→ Task description:
Exactness is required. Restate every entry as written.

→ Source data:

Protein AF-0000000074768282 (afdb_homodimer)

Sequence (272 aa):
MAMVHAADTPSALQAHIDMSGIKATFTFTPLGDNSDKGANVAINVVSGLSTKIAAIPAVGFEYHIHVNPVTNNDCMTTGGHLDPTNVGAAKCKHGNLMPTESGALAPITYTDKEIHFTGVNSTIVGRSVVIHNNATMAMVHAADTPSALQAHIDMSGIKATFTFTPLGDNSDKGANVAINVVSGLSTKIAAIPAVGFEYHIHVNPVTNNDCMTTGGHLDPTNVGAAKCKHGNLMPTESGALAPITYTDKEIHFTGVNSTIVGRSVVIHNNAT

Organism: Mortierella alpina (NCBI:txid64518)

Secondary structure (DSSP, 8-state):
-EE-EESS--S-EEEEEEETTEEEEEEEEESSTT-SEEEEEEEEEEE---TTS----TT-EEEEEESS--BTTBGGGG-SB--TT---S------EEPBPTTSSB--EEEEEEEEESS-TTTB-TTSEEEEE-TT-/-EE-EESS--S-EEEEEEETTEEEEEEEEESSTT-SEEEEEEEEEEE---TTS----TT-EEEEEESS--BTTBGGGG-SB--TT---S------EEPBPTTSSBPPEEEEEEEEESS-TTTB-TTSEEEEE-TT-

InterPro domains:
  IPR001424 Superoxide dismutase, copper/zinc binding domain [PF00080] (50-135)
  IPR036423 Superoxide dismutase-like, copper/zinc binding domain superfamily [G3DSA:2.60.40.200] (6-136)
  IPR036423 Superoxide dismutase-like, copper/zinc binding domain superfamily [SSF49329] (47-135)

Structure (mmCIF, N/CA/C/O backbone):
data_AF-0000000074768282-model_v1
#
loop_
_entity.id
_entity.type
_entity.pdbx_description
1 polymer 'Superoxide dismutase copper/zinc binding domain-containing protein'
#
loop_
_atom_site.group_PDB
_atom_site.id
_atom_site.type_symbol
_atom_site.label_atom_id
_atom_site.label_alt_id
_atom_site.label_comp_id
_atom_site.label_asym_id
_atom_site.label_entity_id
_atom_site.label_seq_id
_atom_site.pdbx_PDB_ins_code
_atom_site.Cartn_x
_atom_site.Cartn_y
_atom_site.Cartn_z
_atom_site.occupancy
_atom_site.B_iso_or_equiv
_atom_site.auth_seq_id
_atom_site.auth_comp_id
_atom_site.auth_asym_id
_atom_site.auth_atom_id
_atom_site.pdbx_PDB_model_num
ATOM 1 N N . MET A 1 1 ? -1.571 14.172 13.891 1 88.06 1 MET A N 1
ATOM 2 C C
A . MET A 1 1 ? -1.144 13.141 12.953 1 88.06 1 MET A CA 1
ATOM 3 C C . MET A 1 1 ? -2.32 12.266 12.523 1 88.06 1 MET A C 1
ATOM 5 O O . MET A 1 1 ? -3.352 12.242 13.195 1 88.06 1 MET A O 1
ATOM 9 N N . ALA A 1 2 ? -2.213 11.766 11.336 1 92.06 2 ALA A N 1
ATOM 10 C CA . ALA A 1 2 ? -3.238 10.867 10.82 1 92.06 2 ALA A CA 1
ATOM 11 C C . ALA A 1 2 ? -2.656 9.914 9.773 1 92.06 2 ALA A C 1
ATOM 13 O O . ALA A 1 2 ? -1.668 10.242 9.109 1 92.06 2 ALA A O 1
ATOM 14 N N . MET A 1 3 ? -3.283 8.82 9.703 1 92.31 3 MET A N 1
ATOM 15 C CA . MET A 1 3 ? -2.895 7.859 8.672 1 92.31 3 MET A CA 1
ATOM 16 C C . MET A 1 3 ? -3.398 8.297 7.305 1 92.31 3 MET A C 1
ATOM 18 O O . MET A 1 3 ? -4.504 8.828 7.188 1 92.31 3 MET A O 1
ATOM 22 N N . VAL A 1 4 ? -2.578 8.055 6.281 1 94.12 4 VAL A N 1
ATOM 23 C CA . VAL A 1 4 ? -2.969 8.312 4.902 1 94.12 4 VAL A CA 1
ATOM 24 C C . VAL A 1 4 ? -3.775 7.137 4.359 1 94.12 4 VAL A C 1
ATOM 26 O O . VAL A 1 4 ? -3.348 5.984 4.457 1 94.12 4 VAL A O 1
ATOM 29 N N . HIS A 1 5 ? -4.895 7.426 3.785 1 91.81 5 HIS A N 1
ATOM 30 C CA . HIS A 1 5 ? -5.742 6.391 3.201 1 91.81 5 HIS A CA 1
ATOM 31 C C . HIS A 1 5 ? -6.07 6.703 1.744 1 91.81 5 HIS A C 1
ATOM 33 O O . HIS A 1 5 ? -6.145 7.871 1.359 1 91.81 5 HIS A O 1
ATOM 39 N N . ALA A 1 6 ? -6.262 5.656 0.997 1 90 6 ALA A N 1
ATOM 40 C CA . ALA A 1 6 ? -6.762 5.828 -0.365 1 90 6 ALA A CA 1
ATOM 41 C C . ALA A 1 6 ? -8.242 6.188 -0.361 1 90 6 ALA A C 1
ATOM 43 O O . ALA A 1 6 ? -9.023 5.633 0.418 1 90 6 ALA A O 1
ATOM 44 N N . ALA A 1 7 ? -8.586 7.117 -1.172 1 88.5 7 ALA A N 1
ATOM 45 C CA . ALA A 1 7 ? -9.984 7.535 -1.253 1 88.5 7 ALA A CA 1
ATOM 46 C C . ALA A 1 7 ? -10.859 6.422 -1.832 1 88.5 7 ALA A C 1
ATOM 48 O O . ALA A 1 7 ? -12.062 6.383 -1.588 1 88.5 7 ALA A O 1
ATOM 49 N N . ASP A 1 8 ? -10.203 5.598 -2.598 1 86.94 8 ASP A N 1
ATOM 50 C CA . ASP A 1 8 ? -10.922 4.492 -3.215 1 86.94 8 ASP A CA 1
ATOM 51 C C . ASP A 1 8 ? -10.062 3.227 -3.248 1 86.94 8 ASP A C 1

→ Answer area:
Protein AF-0000000074768282 (afdb_homodimer)

Sequence (272 aa):
MAMVHAADTPSALQAHIDMSGIKATFTFTPLGDNSDKGANVAINVVSGLSTKIAAIPAVGFEYHIHVNPVTNNDCMTTGGHLDPTNVGAAKCKHGNLMPTESGALAPITYTDKEIHFTGVNSTIVGRSVVIHNNATMAMVHAADTPSALQAHIDMSGIKATFTFTPLGDNSDKGANVAINVVSGLSTKIAAIPAVGFEYHIHVNPVTNNDCMTTGGHLDPTNVGAAKCKHGNLMPTESGALAPITYTDKEIHFTGVNSTIVGRSVVIHNNAT

Organism: Mortierella alpina (NCBI:txid64518)

Secondary structure (DSSP, 8-state):
-EE-EESS--S-EEEEEEETTEEEEEEEEESSTT-SEEEEEEEEEEE---TTS----TT-EEEEEESS--BTTBGGGG-SB--TT---S------EEPBPTTSSB--EEEEEEEEESS-TTTB-TTSEEEEE-TT-/-EE-EESS--S-EEEEEEETTEEEEEEEEESSTT-SEEEEEEEEEEE---TTS----TT-EEEEEESS--BTTBGGGG-SB--TT---S------EEPBPTTSSBPPEEEEEEEEESS-TTTB-TTSEEEEE-TT-

InterPro domains:
  IPR001424 Superoxide dismutase, copper/zinc binding domain [PF00080] (50-135)
  IPR036423 Superoxide dismutase-like, copper/zinc binding domain superfamily [G3DSA:2.60.40.200] (6-136)
  IPR036423 Superoxide dismutase-like, copper/zinc binding domain superfamily [SSF49329] (47-135)

Structure (mmCIF, N/CA/C/O backbone):
data_AF-0000000074768282-model_v1
#
loop_
_entity.id
_entity.type
_entity.pdbx_description
1 polymer 'Superoxide dismutase copper/zinc binding domain-containing protein'
#
loop_
_atom_site.group_PDB
_atom_site.id
_atom_site.type_symbol
_atom_site.label_atom_id
_atom_site.label_alt_id
_atom_site.label_comp_id
_atom_site.label_asym_id
_atom_site.label_entity_id
_atom_site.label_seq_id
_atom_site.pdbx_PDB_ins_code
_atom_site.Cartn_x
_atom_site.Cartn_y
_atom_site.Cartn_z
_atom_site.occupancy
_atom_site.B_iso_or_equiv
_atom_site.auth_seq_id
_atom_site.auth_comp_id
_atom_site.auth_asym_id
_atom_site.auth_atom_id
_atom_site.pdbx_PDB_model_num
ATOM 1 N N . MET A 1 1 ? -1.571 14.172 13.891 1 88.06 1 MET A N 1
ATOM 2 C C
A . MET A 1 1 ? -1.144 13.141 12.953 1 88.06 1 MET A CA 1
ATOM 3 C C . MET A 1 1 ? -2.32 12.266 12.523 1 88.06 1 MET A C 1
ATOM 5 O O . MET A 1 1 ? -3.352 12.242 13.195 1 88.06 1 MET A O 1
ATOM 9 N N . ALA A 1 2 ? -2.213 11.766 11.336 1 92.06 2 ALA A N 1
ATOM 10 C CA . ALA A 1 2 ? -3.238 10.867 10.82 1 92.06 2 ALA A CA 1
ATOM 11 C C . ALA A 1 2 ? -2.656 9.914 9.773 1 92.06 2 ALA A C 1
ATOM 13 O O . ALA A 1 2 ? -1.668 10.242 9.109 1 92.06 2 ALA A O 1
ATOM 14 N N . MET A 1 3 ? -3.283 8.82 9.703 1 92.31 3 MET A N 1
ATOM 15 C CA . MET A 1 3 ? -2.895 7.859 8.672 1 92.31 3 MET A CA 1
ATOM 16 C C . MET A 1 3 ? -3.398 8.297 7.305 1 92.31 3 MET A C 1
ATOM 18 O O . MET A 1 3 ? -4.504 8.828 7.188 1 92.31 3 MET A O 1
ATOM 22 N N . VAL A 1 4 ? -2.578 8.055 6.281 1 94.12 4 VAL A N 1
ATOM 23 C CA . VAL A 1 4 ? -2.969 8.312 4.902 1 94.12 4 VAL A CA 1
ATOM 24 C C . VAL A 1 4 ? -3.775 7.137 4.359 1 94.12 4 VAL A C 1
ATOM 26 O O . VAL A 1 4 ? -3.348 5.984 4.457 1 94.12 4 VAL A O 1
ATOM 29 N N . HIS A 1 5 ? -4.895 7.426 3.785 1 91.81 5 HIS A N 1
ATOM 30 C CA . HIS A 1 5 ? -5.742 6.391 3.201 1 91.81 5 HIS A CA 1
ATOM 31 C C . HIS A 1 5 ? -6.07 6.703 1.744 1 91.81 5 HIS A C 1
ATOM 33 O O . HIS A 1 5 ? -6.145 7.871 1.359 1 91.81 5 HIS A O 1
ATOM 39 N N . ALA A 1 6 ? -6.262 5.656 0.997 1 90 6 ALA A N 1
ATOM 40 C CA . ALA A 1 6 ? -6.762 5.828 -0.365 1 90 6 ALA A CA 1
ATOM 41 C C . ALA A 1 6 ? -8.242 6.188 -0.361 1 90 6 ALA A C 1
ATOM 43 O O . ALA A 1 6 ? -9.023 5.633 0.418 1 90 6 ALA A O 1
ATOM 44 N N . ALA A 1 7 ? -8.586 7.117 -1.172 1 88.5 7 ALA A N 1
ATOM 45 C CA . ALA A 1 7 ? -9.984 7.535 -1.253 1 88.5 7 ALA A CA 1
ATOM 46 C C . ALA A 1 7 ? -10.859 6.422 -1.832 1 88.5 7 ALA A C 1
ATOM 48 O O . ALA A 1 7 ? -12.062 6.383 -1.588 1 88.5 7 ALA A O 1
ATOM 49 N N . ASP A 1 8 ? -10.203 5.598 -2.598 1 86.94 8 ASP A N 1
ATOM 50 C CA . ASP A 1 8 ? -10.922 4.492 -3.215 1 86.94 8 ASP A CA 1
ATOM 51 C C . ASP A 1 8 ? -10.062 3.227 -3.248 1 86.94 8 ASP A C 1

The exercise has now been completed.